It’s not quite winter yet, but damp days in the 50s are cold enough for me to get out the crockpot. Crockpot meals are the best thing for super busy people! It’s a meal in a pot that’s ready right when you get home. Here are three quick and easy crockpot meals anyone can do!
Oxtail/ Beef Shank Soup– Use either one of these meats for a hearty, beef vegetable soup. Brown the meat over medium high heat in vegetable oil. Place in crock pot and cover with one 28 oz. can of chopped tomatoes. Cook till the meat is falling apart tender (4-5 hours on high). Remove meat, let cool, and shred the meat; discarding the fat and bone. Return the meat to the pot. Add sliced baby carrots, celery, and onion. Cook till the veggies are crisp tender. Add one 15 oz. can each of diced potatoes and peas; cook till warmed through. For an extra punch of fiber, add ¼ cup of pearl barley along with the carrots.
Chicken and Dumplings is a great meal for cold days.
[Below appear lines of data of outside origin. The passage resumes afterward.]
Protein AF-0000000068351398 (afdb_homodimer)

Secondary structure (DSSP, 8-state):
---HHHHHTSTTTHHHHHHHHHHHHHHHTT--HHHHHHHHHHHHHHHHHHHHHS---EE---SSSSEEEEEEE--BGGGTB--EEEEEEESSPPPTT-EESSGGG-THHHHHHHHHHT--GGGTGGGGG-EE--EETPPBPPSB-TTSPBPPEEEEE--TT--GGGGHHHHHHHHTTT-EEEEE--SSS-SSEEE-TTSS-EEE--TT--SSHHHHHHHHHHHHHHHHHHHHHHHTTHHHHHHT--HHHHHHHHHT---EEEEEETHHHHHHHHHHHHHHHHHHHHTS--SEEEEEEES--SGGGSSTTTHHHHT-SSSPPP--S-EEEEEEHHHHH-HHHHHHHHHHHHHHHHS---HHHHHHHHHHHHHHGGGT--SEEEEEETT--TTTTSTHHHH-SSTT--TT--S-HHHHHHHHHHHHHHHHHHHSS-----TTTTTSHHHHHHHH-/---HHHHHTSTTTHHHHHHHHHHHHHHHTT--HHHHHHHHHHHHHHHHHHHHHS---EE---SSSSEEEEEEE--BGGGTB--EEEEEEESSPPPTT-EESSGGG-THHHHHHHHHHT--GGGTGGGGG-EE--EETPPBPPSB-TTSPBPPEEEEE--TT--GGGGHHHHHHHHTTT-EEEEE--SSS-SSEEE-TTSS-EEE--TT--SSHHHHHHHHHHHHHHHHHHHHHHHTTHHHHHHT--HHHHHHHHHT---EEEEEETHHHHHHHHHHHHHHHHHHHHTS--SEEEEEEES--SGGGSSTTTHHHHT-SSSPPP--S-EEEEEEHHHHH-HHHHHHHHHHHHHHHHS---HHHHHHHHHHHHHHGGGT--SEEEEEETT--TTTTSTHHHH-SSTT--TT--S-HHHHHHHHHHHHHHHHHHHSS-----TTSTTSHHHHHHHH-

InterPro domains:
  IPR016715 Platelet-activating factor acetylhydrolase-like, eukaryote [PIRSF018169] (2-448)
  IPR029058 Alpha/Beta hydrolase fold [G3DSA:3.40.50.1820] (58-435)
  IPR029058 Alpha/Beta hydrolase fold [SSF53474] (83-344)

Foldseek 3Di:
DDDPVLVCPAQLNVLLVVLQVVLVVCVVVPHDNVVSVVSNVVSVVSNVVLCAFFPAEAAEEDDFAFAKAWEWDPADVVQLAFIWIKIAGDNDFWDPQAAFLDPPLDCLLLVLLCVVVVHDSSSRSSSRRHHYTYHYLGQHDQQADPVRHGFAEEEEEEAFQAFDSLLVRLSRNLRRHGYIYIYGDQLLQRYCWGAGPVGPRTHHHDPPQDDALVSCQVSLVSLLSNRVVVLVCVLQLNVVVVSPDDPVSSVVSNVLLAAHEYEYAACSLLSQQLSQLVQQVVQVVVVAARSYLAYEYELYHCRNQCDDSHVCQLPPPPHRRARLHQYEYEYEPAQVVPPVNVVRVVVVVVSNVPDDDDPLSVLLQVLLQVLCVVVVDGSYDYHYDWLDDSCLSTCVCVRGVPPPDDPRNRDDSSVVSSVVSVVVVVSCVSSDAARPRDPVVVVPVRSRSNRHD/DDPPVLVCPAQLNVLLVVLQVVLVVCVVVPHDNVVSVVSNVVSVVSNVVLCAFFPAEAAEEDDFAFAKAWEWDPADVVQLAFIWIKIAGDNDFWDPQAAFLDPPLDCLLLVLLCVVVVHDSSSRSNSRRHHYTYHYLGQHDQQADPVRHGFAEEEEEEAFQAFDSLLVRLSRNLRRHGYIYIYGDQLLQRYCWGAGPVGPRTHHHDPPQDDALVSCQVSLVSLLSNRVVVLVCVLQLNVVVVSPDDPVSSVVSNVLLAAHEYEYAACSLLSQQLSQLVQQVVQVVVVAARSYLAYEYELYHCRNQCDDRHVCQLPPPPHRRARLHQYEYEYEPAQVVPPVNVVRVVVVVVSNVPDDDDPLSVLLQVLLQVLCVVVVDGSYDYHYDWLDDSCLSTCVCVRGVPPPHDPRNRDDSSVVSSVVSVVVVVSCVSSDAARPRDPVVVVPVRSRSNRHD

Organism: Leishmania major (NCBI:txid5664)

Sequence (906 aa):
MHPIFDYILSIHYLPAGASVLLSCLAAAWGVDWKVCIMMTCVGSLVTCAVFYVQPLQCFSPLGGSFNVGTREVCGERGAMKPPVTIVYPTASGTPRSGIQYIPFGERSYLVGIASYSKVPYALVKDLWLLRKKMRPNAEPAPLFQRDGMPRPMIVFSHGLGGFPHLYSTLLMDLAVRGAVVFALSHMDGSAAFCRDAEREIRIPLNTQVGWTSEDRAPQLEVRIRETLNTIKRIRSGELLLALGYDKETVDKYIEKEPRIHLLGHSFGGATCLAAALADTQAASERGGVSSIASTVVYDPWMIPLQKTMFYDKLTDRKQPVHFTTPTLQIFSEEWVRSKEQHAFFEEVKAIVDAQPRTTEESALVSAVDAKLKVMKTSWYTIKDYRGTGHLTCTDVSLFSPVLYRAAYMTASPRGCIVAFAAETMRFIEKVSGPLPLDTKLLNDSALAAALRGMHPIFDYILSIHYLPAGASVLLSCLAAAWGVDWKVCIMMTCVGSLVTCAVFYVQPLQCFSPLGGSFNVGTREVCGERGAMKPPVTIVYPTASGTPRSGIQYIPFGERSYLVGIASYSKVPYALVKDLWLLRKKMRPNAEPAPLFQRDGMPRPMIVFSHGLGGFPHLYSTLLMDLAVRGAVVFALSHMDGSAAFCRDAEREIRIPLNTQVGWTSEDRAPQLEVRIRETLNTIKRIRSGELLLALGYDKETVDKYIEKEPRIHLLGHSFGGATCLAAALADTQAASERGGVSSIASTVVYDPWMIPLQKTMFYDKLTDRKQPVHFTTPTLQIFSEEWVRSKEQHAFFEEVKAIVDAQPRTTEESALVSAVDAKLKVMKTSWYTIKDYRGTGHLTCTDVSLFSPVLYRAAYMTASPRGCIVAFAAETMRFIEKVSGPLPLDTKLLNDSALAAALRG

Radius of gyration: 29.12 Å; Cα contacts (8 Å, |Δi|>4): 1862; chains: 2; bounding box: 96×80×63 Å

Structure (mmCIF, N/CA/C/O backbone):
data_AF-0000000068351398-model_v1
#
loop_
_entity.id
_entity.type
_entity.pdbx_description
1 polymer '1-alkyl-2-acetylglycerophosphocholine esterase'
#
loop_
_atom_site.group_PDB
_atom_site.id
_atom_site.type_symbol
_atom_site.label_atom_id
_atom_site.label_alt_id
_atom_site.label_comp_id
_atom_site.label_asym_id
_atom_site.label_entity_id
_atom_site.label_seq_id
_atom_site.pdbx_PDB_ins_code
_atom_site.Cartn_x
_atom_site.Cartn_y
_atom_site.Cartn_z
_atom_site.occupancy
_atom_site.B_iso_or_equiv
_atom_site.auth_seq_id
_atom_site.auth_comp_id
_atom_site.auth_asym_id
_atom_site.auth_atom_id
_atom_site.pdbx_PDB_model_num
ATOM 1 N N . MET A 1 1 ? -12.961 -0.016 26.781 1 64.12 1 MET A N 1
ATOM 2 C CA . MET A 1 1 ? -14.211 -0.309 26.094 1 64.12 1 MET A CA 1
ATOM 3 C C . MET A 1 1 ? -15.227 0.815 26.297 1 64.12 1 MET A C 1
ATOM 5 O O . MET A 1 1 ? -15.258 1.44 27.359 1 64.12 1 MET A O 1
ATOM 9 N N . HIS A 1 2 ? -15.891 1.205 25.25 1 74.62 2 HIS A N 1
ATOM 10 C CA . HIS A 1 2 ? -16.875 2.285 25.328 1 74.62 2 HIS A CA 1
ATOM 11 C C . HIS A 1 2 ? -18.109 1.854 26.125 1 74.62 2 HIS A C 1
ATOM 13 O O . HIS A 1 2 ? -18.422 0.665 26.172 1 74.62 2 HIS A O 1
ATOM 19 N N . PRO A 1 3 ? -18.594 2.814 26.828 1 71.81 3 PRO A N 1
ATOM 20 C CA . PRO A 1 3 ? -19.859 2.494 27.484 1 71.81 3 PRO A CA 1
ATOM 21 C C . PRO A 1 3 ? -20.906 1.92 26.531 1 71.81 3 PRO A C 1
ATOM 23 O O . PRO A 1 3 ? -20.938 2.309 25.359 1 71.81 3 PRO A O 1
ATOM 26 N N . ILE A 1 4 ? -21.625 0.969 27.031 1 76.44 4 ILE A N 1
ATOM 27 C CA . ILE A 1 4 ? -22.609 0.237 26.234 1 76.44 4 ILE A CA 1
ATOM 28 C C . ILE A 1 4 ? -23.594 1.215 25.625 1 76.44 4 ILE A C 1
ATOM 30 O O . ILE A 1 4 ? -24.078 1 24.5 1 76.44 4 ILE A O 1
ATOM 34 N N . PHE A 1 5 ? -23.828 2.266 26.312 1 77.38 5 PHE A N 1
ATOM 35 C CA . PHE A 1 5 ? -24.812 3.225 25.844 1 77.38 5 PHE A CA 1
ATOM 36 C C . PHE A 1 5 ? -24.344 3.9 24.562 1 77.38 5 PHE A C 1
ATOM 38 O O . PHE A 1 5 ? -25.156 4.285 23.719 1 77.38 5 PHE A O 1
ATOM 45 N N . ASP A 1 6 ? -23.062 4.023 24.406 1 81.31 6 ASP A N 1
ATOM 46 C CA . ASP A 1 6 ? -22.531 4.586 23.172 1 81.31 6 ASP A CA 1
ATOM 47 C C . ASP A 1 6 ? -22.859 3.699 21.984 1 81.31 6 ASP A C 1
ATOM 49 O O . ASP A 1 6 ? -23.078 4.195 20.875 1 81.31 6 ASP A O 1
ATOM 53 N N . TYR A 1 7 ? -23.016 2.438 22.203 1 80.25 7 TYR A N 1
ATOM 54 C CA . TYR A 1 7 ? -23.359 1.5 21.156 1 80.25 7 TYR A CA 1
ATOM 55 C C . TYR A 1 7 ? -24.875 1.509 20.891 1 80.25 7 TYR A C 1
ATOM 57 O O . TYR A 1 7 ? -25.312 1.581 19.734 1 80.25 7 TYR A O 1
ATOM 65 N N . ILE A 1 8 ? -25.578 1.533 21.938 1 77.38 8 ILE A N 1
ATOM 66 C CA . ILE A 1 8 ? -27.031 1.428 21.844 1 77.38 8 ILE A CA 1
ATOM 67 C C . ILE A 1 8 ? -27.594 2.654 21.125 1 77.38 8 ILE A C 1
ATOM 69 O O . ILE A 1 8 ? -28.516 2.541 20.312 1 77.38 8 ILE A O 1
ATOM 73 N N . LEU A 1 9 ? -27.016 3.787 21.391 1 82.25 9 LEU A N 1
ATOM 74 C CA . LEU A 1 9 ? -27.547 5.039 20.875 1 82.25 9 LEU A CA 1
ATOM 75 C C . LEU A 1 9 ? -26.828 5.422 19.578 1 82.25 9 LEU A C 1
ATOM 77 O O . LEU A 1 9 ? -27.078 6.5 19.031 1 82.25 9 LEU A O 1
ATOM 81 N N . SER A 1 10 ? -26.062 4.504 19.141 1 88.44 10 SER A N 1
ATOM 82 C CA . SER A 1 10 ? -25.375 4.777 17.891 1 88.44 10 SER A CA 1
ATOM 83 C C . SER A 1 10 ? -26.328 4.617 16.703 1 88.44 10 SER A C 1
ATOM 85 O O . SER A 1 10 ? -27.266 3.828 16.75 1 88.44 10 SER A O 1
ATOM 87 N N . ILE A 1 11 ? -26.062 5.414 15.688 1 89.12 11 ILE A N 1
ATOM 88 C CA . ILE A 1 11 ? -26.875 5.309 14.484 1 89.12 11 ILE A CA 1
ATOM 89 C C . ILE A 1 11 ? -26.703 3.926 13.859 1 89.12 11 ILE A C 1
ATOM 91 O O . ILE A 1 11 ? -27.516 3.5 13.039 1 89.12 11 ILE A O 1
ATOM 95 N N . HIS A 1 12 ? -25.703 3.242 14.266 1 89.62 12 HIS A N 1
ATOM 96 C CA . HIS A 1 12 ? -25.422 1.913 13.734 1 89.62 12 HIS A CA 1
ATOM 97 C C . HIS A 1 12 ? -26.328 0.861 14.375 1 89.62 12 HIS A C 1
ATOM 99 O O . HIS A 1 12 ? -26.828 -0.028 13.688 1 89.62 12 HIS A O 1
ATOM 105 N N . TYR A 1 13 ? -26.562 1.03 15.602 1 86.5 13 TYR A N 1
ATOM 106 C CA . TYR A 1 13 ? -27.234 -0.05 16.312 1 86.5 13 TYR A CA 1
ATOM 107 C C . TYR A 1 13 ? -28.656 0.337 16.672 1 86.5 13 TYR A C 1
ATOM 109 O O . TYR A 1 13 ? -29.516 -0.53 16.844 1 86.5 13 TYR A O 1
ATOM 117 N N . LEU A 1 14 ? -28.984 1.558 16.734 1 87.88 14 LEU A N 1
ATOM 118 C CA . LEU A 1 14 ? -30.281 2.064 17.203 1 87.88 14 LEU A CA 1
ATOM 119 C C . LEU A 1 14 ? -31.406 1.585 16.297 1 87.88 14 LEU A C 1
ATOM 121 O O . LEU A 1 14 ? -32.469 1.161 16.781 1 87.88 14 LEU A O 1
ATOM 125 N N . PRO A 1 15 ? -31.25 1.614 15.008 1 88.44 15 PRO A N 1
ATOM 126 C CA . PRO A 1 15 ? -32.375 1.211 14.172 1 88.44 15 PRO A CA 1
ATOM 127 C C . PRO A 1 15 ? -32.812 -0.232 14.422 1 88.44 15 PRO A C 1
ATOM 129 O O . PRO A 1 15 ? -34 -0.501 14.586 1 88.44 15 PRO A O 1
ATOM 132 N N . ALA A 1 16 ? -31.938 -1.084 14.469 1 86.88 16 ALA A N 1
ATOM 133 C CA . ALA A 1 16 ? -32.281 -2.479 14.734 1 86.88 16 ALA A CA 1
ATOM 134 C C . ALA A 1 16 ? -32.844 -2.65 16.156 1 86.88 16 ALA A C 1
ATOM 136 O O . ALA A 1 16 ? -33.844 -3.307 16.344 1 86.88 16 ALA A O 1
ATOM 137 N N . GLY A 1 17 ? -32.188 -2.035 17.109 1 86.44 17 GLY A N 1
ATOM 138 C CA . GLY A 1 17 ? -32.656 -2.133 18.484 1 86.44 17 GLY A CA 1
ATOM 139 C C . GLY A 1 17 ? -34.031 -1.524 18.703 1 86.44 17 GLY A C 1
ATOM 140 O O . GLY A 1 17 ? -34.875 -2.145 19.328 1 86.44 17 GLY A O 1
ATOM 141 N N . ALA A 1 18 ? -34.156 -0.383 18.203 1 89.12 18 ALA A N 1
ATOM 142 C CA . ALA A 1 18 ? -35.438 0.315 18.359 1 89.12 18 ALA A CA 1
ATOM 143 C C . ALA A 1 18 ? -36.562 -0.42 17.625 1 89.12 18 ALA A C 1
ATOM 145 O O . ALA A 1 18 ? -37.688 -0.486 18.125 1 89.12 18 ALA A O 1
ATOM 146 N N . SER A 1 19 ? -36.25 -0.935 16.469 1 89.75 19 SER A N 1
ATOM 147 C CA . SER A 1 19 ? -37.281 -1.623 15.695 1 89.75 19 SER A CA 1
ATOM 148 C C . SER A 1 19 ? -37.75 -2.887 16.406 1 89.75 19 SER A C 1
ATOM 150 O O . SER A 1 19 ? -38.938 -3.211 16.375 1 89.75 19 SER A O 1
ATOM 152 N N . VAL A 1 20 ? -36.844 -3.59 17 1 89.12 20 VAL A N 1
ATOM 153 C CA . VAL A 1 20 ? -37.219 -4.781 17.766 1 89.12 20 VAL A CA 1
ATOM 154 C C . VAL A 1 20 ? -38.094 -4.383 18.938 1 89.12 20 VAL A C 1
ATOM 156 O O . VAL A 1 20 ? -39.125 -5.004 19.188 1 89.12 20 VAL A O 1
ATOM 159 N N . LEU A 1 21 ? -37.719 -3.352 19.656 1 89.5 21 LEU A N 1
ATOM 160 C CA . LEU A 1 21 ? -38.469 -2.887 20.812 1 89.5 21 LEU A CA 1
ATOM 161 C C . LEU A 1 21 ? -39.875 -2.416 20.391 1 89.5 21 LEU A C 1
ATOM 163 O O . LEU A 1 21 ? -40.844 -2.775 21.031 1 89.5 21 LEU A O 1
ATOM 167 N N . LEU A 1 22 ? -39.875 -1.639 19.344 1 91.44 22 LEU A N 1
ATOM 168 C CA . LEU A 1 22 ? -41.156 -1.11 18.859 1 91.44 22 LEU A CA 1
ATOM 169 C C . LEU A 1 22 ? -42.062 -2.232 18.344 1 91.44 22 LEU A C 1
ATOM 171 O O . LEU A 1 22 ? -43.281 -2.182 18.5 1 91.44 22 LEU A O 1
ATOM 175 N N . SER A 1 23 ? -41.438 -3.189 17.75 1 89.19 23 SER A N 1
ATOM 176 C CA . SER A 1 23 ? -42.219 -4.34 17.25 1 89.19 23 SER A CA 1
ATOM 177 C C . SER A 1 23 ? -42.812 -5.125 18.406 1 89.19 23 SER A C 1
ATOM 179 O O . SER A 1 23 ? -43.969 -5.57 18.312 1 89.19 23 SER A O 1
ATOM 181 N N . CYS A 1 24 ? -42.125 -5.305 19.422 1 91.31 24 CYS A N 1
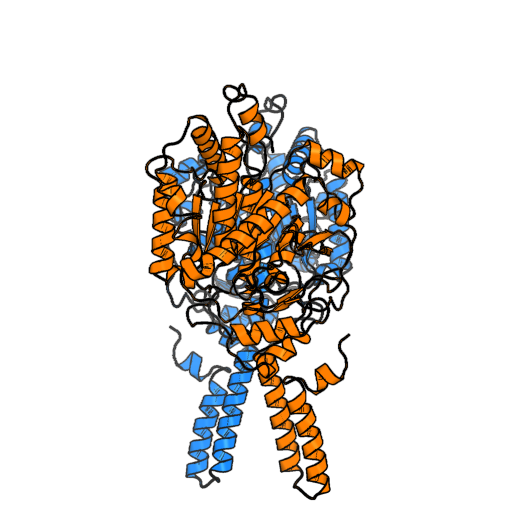ATOM 182 C CA . CYS A 1 24 ? -42.625 -6.008 20.594 1 91.31 24 CYS A CA 1
ATOM 183 C C . CYS A 1 24 ? -43.781 -5.242 21.234 1 91.31 24 CYS A C 1
ATOM 185 O O . CYS A 1 24 ? -44.812 -5.844 21.609 1 91.31 24 CYS A O 1
ATOM 187 N N . LEU A 1 25 ? -43.656 -3.934 21.312 1 92 25 LEU A N 1
ATOM 188 C CA . LEU A 1 25 ? -44.719 -3.094 21.859 1 92 25 LEU A CA 1
ATOM 189 C C . LEU A 1 25 ? -45.969 -3.143 20.969 1 92 25 LEU A C 1
ATOM 191 O O . LEU A 1 25 ? -47.094 -3.213 21.469 1 92 25 LEU A O 1
ATOM 195 N N . ALA A 1 26 ? -45.688 -3.139 19.703 1 91.25 26 ALA A N 1
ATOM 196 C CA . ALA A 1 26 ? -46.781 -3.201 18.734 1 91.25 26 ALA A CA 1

Chop a large onion and spread over the bottom of the crockpot. Season well 1 ¼ pound of chicken breasts with salt, pepper, and oregano. Place on top of onions. Add two cans of cream of chicken soup and two cups of low-sodium chicken broth. Cook till the chicken is cooked through. Remove chicken and shred. Return to the pot, along with sliced celery, carrots, and frozen peas. Top with refrigerated biscuits cut into pieces. Or you can make Bisquik dumplings and drop in by the spoonful. Cook till the biscuits/ dumplings are done on top and the vegetables are tender.
Pot Roast in the crockpot is always tender but not always so flavorful. Try using some conveniently packaged, popular seasonings to kick up that flavor! Place the pot roast in the crock and cover with one envelope each of Hidden Valley Ranch and McCormick Au Jus Mix. Top with one stick of unsalted butter. If you are fond of them, add several pepperoncini. Cook until tender and serve with mashed potatoes.